10. Regulatory and evidence architecture

The regulatory mapping. For every relevant regulation or standard, name the clause(s), the evidence artifacts the feature produces, the retention duration for each artifact, the location of the retention store, and the access controls on the retention store. For EU AI Act high-risk features, explicitly map Articles 9 (risk management), 10 (data governance), 11 (technical documentation), 12 (record-keeping), 13 (transparency), 14 (human oversight), and 15 (accuracy, robustness, cybersecurity) to specific components and records.

For non-regulated features, state so: “This feature is not in scope for EU AI Act Article 6 or Annex III; the firm’s internal model-risk policy applies and is mapped in the appendix.” An explicit non-applicability statement is a defensible governance position; silence is not.

Review and sign-off

Role	Name	Decision	Date
Solution architect (author)	[…]	Authored	YYYY-MM-DD
Peer architect reviewer	[…]	Approved / requested changes	YYYY-MM-DD
Security reviewer	[…]	Approved / requested changes	YYYY-MM-DD
Privacy reviewer	[…]	Approved / requested changes	YYYY-MM-DD
Governance reviewer	[…]	Approved / requested changes / held	YYYY-MM-DD
Architecture review board	[…]	Approved / requested changes / held	YYYY-MM-DD

Commit to implementation is not authorized until all required rows show “Approved” and the document is committed to the architecture register.

Amendments

The document is amended when the architecture changes. Each amendment is a numbered entry with the date, the author, the summary of the change, the sections affected, and the re-approvals obtained. A material amendment (a change to the model inventory, a change to the regulatory scope, a change to the data-residency posture, a change to the tool-use boundary) requires a re-review by the architecture review board; a non-material amendment (a new observability metric, a change to the canary ramp schedule) may be self-approved by the architect and the peer reviewer.

Notes on use

When to use this template. Every production AI feature, regardless of risk tier. The template scales to the feature: a small recommendation feature produces a compact document, a high-risk regulated feature produces a longer one.

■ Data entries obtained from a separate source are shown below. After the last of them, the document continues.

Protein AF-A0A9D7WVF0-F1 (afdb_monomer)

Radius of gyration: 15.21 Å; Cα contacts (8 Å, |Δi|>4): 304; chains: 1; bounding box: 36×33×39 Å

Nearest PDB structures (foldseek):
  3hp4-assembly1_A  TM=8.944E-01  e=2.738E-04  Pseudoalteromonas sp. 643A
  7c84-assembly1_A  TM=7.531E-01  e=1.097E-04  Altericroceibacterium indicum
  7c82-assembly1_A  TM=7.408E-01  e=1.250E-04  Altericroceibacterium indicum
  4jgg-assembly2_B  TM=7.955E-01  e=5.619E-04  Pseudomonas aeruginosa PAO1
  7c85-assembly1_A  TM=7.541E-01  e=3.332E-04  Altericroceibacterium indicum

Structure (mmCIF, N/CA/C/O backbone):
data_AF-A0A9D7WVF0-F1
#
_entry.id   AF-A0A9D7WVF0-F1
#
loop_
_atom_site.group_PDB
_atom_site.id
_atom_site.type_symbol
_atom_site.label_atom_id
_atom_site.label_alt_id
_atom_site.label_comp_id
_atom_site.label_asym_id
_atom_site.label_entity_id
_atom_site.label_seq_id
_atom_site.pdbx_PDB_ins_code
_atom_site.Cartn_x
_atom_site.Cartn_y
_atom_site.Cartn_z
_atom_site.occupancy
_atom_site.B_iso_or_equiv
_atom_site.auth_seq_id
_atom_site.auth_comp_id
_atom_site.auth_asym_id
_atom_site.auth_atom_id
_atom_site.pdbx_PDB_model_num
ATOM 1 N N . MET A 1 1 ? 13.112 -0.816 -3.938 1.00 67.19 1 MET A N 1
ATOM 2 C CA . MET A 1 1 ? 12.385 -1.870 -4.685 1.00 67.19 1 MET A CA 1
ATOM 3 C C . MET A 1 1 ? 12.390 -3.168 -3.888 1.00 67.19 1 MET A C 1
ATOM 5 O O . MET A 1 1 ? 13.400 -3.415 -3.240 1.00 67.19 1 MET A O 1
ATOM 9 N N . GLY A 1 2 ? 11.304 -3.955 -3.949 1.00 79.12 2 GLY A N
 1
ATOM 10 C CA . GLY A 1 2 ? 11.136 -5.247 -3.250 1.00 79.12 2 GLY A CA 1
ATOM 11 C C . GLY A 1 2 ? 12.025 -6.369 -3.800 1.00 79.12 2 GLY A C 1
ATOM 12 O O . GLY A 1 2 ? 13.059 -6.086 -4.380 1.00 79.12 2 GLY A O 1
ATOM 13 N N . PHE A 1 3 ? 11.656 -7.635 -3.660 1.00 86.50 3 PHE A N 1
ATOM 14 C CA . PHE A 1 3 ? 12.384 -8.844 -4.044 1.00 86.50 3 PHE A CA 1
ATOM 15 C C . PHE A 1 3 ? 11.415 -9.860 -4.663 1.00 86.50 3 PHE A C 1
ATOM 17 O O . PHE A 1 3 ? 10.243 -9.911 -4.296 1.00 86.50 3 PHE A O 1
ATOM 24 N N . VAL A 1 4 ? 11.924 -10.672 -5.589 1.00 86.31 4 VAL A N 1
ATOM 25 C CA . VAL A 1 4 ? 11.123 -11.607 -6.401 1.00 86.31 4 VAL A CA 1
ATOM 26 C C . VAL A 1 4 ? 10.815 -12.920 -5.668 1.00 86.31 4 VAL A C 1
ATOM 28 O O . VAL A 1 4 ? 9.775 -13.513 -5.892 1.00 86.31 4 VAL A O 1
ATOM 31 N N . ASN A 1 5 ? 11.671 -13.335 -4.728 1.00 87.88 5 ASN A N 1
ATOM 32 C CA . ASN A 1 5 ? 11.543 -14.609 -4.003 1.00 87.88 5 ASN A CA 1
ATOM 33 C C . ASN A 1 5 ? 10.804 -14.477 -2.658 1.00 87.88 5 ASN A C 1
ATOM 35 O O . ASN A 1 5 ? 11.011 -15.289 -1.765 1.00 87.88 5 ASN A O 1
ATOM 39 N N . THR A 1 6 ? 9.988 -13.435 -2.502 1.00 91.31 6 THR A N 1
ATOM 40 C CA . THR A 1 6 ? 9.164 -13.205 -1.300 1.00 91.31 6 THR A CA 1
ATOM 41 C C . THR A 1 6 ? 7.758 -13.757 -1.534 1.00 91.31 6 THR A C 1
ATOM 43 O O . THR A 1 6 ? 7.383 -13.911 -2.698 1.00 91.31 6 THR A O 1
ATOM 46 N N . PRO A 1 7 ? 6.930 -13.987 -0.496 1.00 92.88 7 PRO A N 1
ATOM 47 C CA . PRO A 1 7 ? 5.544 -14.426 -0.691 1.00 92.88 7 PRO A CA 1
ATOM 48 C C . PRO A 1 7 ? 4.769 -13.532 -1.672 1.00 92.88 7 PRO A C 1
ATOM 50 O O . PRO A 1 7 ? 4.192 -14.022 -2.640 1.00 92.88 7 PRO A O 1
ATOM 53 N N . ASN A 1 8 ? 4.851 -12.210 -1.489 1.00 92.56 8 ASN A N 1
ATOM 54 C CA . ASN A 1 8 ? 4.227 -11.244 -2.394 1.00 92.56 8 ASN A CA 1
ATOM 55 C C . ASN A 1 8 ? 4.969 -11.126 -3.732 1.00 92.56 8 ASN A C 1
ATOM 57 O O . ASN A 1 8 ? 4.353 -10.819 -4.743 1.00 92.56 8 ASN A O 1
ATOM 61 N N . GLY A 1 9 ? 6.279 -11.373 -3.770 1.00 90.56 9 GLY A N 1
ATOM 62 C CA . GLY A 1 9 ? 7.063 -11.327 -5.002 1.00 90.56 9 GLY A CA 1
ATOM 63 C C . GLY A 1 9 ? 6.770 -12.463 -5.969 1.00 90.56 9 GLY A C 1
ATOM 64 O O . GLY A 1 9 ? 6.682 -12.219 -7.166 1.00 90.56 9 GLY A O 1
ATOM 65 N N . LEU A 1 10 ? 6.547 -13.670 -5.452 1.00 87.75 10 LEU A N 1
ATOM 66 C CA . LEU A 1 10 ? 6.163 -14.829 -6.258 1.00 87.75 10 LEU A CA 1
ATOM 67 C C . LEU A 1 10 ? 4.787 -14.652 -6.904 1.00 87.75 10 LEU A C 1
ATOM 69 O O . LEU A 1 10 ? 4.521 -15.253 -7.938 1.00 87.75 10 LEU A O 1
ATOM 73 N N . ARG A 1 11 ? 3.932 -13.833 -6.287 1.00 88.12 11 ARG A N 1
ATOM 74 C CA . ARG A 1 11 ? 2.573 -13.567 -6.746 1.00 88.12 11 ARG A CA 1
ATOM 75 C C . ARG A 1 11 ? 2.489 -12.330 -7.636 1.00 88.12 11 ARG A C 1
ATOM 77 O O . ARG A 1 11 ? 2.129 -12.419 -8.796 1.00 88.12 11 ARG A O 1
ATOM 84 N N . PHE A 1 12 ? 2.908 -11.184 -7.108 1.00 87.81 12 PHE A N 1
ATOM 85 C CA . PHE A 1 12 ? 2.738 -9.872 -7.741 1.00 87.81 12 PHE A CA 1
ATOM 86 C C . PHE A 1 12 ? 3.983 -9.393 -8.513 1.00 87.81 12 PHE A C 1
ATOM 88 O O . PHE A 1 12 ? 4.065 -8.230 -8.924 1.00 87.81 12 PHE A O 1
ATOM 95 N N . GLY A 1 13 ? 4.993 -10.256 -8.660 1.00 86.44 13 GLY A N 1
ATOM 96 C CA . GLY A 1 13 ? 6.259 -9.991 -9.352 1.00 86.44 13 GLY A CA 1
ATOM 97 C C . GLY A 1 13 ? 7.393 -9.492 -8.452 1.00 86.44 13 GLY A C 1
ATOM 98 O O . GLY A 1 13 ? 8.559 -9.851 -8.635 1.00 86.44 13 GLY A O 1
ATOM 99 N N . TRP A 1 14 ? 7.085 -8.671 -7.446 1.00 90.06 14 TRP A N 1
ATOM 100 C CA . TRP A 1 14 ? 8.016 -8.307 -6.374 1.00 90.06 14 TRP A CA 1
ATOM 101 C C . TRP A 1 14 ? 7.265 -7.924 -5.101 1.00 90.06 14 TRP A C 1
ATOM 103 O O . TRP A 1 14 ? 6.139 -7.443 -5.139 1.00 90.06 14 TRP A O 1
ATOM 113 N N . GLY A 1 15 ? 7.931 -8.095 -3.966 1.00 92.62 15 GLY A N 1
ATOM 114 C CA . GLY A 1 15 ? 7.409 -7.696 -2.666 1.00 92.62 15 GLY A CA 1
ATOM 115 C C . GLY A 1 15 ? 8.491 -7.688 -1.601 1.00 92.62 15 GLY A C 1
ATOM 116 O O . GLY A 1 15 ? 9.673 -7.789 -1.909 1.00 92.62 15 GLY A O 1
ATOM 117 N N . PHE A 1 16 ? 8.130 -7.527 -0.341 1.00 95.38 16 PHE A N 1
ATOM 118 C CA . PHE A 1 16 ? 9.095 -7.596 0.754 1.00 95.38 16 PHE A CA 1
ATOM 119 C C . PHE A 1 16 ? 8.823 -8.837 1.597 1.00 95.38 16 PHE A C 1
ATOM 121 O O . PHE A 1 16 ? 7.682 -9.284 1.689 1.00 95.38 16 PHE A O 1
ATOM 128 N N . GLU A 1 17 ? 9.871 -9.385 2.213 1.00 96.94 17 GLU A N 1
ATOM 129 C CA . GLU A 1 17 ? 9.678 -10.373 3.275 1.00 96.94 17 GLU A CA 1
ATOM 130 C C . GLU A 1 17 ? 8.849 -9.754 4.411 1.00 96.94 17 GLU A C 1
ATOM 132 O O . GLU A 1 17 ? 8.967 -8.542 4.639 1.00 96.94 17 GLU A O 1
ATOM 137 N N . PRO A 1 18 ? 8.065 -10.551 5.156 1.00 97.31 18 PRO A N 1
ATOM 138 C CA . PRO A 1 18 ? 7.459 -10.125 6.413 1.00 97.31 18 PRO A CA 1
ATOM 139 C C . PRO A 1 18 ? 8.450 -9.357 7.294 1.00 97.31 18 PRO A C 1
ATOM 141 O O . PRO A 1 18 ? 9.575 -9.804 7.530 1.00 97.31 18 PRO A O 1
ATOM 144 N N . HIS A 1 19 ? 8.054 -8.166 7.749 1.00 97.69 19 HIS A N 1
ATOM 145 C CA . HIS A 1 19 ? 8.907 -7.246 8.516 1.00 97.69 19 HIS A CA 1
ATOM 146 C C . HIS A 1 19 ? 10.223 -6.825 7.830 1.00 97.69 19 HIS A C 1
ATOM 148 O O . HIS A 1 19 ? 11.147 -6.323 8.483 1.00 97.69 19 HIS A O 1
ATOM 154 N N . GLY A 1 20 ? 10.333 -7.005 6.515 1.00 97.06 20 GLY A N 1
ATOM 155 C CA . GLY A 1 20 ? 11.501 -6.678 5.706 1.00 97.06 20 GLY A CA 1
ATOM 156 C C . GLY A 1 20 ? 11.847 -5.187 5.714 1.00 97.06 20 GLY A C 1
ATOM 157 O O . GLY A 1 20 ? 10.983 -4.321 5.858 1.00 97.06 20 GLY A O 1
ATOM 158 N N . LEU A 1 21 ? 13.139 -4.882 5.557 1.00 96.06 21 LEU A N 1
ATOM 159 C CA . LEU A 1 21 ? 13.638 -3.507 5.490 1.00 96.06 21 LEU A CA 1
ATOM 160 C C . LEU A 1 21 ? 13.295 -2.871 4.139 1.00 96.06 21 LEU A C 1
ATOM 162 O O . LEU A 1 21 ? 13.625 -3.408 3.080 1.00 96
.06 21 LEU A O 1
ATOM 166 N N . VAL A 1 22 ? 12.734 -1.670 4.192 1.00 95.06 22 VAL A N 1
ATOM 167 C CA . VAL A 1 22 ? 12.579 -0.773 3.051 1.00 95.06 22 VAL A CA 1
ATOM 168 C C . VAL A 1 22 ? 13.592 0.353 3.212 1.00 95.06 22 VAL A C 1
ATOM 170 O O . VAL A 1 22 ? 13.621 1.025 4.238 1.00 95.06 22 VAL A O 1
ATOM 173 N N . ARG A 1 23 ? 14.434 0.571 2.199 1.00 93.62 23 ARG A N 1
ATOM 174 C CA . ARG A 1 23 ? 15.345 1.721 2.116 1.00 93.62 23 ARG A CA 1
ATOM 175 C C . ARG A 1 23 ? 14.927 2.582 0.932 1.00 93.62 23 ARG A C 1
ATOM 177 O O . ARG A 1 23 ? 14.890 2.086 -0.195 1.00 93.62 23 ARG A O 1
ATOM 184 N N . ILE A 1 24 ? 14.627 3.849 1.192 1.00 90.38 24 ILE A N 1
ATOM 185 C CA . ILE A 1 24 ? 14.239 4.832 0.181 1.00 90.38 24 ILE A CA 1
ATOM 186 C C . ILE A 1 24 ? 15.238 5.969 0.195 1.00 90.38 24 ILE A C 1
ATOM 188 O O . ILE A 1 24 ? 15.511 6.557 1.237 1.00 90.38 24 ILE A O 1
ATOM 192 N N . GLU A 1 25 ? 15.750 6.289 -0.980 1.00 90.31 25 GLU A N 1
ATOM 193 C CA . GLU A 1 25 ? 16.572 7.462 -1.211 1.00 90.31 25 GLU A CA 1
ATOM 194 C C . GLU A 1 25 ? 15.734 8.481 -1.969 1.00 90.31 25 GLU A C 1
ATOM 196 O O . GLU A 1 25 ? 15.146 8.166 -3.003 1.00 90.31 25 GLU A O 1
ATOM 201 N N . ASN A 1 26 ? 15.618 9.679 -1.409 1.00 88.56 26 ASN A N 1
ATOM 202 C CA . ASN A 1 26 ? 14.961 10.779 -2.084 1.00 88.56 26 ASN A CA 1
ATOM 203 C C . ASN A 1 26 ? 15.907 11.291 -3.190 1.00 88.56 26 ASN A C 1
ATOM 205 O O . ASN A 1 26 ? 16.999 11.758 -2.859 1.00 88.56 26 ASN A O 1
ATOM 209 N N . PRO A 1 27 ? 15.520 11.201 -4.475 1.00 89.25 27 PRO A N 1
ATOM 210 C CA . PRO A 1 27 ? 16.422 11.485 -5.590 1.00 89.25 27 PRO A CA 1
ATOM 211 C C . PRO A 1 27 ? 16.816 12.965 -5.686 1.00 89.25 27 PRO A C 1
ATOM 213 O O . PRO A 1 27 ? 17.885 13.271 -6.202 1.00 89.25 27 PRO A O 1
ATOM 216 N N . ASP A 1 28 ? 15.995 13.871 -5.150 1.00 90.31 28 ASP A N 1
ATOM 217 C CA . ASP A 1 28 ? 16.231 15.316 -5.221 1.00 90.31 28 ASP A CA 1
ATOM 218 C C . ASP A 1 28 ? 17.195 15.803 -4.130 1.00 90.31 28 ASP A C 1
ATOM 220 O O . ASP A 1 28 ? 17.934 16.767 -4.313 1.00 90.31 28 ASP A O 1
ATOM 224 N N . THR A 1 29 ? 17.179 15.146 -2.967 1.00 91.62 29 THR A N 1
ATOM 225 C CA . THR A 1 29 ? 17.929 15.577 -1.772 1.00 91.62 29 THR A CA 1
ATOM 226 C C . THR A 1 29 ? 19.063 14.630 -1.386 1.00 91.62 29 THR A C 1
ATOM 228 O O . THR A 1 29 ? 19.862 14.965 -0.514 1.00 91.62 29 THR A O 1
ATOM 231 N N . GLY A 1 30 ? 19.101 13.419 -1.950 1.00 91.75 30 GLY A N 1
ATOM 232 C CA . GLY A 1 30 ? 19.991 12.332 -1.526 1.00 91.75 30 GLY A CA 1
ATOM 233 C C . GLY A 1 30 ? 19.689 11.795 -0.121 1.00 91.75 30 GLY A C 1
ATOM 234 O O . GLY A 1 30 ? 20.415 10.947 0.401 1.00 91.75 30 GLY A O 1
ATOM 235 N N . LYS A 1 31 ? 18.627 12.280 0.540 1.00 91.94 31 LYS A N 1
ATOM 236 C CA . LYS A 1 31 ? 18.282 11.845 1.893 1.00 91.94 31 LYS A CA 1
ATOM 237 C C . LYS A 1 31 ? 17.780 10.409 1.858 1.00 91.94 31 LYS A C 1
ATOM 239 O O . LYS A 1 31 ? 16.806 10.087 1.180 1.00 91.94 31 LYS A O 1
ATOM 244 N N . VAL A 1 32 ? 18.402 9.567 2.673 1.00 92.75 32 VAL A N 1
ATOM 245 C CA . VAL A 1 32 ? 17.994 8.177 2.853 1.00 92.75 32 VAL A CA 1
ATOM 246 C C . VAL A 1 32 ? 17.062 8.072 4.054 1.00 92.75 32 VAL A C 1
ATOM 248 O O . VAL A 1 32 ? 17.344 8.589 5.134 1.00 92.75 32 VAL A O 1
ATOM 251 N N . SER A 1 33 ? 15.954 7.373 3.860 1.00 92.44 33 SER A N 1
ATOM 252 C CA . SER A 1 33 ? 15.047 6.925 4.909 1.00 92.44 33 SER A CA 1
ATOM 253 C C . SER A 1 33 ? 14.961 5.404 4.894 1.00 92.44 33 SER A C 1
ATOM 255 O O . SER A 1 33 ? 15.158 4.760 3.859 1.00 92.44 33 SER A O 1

When a lighter template is acceptable. A pure internal experiment that will not reach production can use a reduced version that covers sections 1, 2, 4, and 7 only. The full template is required before any production traffic is routed.

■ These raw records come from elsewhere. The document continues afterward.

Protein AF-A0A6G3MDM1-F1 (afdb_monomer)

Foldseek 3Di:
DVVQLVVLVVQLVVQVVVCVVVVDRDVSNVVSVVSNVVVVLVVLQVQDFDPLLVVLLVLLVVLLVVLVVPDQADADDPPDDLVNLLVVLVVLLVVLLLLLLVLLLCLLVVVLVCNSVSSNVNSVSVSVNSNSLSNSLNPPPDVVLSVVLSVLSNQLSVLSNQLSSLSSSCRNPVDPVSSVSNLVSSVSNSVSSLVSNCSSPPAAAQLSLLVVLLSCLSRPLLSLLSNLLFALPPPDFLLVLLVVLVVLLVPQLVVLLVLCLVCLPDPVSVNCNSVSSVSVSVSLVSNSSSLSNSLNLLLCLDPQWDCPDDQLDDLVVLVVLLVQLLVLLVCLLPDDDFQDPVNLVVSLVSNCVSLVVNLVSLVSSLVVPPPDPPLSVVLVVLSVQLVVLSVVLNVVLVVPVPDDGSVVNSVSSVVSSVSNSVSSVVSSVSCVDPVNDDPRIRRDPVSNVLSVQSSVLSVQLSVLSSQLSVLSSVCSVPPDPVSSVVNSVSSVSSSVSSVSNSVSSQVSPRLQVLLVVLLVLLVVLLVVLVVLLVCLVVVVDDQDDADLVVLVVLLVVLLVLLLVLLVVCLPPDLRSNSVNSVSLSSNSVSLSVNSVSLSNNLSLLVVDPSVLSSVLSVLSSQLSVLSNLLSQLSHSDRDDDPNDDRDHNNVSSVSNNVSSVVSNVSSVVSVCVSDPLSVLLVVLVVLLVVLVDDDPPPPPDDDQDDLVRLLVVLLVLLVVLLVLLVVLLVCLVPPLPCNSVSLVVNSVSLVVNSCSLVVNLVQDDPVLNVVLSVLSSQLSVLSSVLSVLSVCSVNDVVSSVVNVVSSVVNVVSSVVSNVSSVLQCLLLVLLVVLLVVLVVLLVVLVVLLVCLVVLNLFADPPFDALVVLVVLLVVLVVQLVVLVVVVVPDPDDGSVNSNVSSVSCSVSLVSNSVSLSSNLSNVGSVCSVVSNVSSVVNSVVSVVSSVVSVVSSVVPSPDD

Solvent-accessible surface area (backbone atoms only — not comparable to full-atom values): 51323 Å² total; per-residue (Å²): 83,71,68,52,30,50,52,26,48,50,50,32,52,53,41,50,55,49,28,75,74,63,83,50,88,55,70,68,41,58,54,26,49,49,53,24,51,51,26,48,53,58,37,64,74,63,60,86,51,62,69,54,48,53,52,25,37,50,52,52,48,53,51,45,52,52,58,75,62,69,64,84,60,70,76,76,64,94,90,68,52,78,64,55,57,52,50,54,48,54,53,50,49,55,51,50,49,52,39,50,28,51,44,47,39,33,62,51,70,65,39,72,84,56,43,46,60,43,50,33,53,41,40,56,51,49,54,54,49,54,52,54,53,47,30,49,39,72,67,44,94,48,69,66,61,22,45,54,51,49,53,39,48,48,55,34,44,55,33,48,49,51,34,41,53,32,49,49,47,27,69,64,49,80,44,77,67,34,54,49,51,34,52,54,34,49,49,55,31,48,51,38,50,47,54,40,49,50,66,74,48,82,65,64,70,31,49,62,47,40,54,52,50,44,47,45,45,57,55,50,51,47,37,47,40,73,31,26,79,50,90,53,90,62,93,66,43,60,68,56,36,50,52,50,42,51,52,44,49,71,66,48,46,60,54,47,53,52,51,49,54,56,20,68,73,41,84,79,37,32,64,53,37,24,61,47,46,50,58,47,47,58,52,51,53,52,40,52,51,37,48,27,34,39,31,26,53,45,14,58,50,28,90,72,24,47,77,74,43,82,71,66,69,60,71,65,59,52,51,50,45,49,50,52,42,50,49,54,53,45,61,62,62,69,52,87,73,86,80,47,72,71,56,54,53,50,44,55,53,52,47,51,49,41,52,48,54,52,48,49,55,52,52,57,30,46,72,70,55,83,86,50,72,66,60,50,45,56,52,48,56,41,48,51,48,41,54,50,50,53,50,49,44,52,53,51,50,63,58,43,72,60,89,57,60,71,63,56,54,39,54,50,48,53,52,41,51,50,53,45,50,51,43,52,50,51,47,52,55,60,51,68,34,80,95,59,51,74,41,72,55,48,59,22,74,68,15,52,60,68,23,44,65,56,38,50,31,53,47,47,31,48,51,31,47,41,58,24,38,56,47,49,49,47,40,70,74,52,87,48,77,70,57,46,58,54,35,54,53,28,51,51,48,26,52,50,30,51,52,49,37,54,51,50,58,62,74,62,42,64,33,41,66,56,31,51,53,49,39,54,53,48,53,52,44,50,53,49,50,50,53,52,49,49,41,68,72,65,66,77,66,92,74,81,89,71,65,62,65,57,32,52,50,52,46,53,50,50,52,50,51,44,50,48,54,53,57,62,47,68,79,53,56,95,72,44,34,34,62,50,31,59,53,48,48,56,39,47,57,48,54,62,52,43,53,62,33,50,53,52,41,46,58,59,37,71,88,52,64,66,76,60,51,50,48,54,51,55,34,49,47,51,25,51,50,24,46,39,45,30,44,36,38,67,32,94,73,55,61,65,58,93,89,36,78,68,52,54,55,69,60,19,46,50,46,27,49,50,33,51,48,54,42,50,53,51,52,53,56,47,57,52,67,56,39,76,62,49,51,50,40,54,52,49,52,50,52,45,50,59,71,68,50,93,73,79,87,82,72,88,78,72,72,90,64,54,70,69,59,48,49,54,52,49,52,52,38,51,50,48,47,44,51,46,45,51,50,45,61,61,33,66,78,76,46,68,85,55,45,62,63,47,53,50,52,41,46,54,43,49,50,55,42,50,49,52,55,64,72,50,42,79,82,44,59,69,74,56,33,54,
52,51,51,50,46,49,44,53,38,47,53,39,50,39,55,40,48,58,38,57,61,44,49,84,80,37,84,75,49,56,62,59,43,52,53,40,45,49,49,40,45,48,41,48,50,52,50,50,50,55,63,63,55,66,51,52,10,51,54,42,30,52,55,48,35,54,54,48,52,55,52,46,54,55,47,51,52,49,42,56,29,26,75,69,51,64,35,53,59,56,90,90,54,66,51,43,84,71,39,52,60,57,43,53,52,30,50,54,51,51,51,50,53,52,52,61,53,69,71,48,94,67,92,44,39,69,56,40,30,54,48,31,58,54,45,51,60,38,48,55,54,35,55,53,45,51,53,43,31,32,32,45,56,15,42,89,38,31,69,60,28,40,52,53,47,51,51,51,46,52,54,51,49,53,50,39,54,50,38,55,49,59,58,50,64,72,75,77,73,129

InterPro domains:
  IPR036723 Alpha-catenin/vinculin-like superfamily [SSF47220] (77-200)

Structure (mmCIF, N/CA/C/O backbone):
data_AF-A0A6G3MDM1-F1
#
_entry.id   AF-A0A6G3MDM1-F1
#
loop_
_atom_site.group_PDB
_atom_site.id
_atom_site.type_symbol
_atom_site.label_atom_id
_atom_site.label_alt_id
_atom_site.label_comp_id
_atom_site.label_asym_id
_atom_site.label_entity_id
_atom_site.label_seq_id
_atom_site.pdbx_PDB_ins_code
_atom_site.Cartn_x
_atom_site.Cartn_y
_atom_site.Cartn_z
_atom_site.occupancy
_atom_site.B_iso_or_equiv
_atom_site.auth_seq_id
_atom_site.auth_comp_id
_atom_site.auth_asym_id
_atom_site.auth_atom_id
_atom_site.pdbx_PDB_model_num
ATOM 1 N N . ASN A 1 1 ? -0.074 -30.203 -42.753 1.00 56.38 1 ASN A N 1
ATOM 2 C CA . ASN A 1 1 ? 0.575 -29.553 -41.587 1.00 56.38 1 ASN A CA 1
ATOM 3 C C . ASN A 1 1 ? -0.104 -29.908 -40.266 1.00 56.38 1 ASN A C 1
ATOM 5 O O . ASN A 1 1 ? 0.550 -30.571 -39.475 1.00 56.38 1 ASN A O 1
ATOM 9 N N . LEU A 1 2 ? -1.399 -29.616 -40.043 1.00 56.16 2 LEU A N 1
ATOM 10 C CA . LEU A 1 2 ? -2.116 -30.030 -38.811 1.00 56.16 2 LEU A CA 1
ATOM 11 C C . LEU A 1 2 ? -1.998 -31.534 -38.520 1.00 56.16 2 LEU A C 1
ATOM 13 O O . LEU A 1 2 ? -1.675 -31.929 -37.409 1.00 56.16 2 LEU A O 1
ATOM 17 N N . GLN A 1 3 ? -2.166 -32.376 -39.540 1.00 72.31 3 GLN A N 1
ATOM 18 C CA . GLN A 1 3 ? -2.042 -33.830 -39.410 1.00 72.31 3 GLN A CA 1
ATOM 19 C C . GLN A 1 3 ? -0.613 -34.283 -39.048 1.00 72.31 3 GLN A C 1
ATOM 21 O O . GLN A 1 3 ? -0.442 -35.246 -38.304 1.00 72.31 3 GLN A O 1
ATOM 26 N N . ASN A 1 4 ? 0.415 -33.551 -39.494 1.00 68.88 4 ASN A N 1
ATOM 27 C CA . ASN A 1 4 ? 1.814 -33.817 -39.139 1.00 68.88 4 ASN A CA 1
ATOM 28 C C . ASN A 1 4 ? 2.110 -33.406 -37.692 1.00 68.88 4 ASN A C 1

Common errors in first-time use. Vague scope (“the feature uses an LLM”); non-quantified non-functional requirements (“fast and cheap”); technology-specific reference architecture without the capability-level abstraction; missing retraction-propagation SLA; missing invariant statement for agentic features; missing regulatory mapping for in-scope features. Peer reviewers catch these; architecture review boards treat them as blocking.

What follows. The architecture design document is the parent record. It is cross-referenced by: the evaluation harness spec (Template 2), the RAG data contracts (Template 3), the gateway policy (Template 4), and the agentic runtime SLO sheet (Template 5). Each of those companion artifacts is authored in parallel or downstream of this one.